[Collected data]
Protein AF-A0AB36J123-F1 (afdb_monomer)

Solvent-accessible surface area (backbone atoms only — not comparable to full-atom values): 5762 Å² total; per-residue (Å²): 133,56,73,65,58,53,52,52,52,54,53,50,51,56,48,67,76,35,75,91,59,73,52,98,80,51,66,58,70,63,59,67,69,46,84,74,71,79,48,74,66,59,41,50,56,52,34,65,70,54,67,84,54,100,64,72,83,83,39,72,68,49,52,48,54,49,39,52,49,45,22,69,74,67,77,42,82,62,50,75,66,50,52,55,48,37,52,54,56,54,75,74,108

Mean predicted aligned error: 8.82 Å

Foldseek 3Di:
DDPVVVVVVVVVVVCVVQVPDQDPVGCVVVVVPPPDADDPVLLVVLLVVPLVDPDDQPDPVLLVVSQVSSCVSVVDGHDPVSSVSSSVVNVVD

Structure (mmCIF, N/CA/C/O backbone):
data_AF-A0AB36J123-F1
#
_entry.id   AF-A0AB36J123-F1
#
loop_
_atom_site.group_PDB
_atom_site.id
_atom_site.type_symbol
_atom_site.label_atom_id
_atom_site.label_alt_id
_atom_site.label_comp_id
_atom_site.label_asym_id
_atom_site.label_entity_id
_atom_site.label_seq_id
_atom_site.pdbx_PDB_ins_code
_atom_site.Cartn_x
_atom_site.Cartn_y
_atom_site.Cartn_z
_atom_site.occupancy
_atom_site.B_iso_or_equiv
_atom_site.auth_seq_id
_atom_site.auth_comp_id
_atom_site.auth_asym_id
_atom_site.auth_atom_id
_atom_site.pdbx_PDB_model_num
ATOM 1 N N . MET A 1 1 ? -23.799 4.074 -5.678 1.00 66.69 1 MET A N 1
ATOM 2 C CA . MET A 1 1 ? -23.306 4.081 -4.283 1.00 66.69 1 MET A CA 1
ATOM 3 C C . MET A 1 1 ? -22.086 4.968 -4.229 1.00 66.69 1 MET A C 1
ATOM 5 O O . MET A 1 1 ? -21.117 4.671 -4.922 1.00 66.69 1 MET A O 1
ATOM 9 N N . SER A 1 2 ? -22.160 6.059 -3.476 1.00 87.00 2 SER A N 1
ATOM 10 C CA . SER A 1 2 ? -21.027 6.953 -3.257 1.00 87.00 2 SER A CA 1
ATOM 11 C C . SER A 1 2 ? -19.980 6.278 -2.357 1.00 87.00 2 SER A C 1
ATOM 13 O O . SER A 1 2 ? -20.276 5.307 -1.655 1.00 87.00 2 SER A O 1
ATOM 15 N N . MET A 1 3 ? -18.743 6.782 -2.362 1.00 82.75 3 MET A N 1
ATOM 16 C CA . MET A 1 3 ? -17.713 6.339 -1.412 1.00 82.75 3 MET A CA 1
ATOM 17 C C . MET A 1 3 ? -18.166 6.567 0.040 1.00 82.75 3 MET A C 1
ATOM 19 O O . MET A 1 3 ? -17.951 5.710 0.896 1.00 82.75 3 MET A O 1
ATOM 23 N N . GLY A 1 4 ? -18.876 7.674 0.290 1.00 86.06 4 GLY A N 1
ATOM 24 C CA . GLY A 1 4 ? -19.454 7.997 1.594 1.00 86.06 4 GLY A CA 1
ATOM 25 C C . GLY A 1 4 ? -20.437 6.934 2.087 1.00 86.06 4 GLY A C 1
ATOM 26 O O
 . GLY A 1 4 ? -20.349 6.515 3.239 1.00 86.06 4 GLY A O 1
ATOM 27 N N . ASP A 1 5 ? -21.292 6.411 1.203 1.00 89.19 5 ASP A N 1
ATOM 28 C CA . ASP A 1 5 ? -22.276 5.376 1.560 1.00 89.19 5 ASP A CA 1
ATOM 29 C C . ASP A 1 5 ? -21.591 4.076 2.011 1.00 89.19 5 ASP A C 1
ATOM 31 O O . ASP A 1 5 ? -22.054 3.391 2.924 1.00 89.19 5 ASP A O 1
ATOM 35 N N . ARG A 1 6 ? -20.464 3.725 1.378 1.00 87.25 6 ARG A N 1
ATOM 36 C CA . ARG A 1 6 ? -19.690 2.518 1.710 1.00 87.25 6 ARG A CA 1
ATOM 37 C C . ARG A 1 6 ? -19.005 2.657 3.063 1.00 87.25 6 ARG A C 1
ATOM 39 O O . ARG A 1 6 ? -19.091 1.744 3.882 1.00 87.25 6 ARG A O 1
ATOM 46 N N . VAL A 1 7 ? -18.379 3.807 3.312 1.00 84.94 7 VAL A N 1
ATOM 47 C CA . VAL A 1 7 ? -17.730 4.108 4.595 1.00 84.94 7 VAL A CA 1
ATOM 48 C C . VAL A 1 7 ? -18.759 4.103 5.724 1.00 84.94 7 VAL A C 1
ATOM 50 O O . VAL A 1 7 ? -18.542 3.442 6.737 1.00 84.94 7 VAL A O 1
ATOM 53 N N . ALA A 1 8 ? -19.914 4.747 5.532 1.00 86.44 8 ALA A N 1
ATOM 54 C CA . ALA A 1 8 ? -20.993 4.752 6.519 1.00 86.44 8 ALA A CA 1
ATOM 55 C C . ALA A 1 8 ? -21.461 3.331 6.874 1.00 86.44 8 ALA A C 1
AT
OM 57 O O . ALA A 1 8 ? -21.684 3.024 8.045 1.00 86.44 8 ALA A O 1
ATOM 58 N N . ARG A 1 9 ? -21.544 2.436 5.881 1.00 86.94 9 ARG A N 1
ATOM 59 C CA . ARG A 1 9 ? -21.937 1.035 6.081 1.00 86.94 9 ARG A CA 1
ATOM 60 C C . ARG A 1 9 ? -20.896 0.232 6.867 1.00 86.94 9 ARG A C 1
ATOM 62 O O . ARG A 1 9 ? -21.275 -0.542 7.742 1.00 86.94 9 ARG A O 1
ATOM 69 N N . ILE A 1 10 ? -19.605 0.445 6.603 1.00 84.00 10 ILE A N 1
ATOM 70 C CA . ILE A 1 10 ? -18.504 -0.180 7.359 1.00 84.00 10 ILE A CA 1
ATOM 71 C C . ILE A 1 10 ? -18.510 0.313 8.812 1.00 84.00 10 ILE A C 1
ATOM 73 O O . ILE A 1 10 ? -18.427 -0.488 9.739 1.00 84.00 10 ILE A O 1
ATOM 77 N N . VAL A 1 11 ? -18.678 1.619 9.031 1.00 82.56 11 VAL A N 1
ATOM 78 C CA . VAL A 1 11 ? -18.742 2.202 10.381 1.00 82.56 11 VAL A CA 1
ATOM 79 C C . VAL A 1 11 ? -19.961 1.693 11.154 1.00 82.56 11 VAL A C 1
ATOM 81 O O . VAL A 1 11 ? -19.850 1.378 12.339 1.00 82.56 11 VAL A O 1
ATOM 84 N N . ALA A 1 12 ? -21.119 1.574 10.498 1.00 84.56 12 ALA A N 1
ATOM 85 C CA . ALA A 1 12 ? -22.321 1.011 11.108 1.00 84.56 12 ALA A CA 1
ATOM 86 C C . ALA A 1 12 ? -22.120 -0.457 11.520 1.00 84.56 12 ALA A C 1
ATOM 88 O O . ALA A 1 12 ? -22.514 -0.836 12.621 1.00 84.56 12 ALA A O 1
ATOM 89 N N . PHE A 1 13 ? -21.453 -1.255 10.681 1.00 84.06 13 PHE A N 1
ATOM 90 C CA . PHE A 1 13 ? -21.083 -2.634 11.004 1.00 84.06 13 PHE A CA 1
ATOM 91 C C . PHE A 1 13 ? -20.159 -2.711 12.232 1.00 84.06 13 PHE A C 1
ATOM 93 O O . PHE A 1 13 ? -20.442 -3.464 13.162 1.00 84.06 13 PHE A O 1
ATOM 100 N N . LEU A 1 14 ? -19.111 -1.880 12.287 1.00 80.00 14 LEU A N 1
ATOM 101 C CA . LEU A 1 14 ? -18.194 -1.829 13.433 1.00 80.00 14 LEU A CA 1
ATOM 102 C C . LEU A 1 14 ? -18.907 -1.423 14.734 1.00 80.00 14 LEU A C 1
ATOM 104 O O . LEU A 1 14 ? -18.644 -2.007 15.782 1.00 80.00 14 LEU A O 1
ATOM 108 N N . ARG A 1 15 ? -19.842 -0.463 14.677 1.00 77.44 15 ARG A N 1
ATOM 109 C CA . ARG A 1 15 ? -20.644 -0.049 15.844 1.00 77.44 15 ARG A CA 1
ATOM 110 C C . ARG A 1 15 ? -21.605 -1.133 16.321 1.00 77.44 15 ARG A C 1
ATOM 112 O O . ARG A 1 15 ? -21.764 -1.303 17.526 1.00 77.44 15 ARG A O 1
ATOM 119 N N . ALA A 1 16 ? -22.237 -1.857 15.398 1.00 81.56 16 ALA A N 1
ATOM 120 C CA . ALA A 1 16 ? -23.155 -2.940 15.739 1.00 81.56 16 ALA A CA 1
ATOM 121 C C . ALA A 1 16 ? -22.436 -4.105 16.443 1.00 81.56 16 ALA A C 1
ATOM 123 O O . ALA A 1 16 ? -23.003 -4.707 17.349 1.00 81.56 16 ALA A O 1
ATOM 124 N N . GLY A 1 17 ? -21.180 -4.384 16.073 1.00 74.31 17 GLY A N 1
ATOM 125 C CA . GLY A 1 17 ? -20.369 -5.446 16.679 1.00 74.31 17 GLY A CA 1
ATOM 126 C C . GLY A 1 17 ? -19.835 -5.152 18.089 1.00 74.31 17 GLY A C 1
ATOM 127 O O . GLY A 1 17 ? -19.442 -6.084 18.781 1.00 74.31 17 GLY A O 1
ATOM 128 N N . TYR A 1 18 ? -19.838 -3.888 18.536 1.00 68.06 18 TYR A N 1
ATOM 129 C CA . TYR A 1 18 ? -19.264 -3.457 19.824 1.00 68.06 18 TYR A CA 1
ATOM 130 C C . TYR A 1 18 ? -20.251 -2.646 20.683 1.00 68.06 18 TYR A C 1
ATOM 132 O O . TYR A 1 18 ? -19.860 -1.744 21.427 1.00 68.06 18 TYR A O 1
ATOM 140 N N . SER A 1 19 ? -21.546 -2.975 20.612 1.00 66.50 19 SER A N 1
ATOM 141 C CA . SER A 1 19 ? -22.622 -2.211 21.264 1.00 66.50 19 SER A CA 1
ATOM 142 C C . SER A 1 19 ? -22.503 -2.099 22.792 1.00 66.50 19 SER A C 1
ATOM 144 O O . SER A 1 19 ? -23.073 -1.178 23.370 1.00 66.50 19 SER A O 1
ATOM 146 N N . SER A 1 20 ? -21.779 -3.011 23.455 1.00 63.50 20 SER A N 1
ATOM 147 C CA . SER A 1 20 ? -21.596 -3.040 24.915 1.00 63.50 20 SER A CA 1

» Task requirements: Copy every line of the records above, starting with the first, up to and including the line containing "ATOM 17 C C".

» Solution to this exercise:
Protein AF-A0AB36J123-F1 (afdb_monomer)

Solvent-accessible surface area (backbone atoms only — not comparable to full-atom values): 5762 Å² total; per-residue (Å²): 133,56,73,65,58,53,52,52,52,54,53,50,51,56,48,67,76,35,75,91,59,73,52,98,80,51,66,58,70,63,59,67,69,46,84,74,71,79,48,74,66,59,41,50,56,52,34,65,70,54,67,84,54,100,64,72,83,83,39,72,68,49,52,48,54,49,39,52,49,45,22,69,74,67,77,42,82,62,50,75,66,50,52,55,48,37,52,54,56,54,75,74,108

Mean predicted aligned error: 8.82 Å

Foldseek 3Di:
DDPVVVVVVVVVVVCVVQVPDQDPVGCVVVVVPPPDADDPVLLVVLLVVPLVDPDDQPDPVLLVVSQVSSCVSVVDGHDPVSSVSSSVVNVVD

Structure (mmCIF, N/CA/C/O backbone):
data_AF-A0AB36J123-F1
#
_entry.id   AF-A0AB36J123-F1
#
loop_
_atom_site.group_PDB
_atom_site.id
_atom_site.type_symbol
_atom_site.label_atom_id
_atom_site.label_alt_id
_atom_site.label_comp_id
_atom_site.label_asym_id
_atom_site.label_entity_id
_atom_site.label_seq_id
_atom_site.pdbx_PDB_ins_code
_atom_site.Cartn_x
_atom_site.Cartn_y
_atom_site.Cartn_z
_atom_site.occupancy
_atom_site.B_iso_or_equiv
_atom_site.auth_seq_id
_atom_site.auth_comp_id
_atom_site.auth_asym_id
_atom_site.auth_atom_id
_atom_site.pdbx_PDB_model_num
ATOM 1 N N . MET A 1 1 ? -23.799 4.074 -5.678 1.00 66.69 1 MET A N 1
ATOM 2 C CA . MET A 1 1 ? -23.306 4.081 -4.283 1.00 66.69 1 MET A CA 1
ATOM 3 C C . MET A 1 1 ? -22.086 4.968 -4.229 1.00 66.69 1 MET A C 1
ATOM 5 O O . MET A 1 1 ? -21.117 4.671 -4.922 1.00 66.69 1 MET A O 1
ATOM 9 N N . SER A 1 2 ? -22.160 6.059 -3.476 1.00 87.00 2 SER A N 1
ATOM 10 C CA . SER A 1 2 ? -21.027 6.953 -3.257 1.00 87.00 2 SER A CA 1
ATOM 11 C C . SER A 1 2 ? -19.980 6.278 -2.357 1.00 87.00 2 SER A C 1
ATOM 13 O O . SER A 1 2 ? -20.276 5.307 -1.655 1.00 87.00 2 SER A O 1
ATOM 15 N N . MET A 1 3 ? -18.743 6.782 -2.362 1.00 82.75 3 MET A N 1
ATOM 16 C CA . MET A 1 3 ? -17.713 6.339 -1.412 1.00 82.75 3 MET A CA 1
ATOM 17 C C . MET A 1 3 ? -18.166 6.567 0.040 1.00 82.75 3 MET A C 1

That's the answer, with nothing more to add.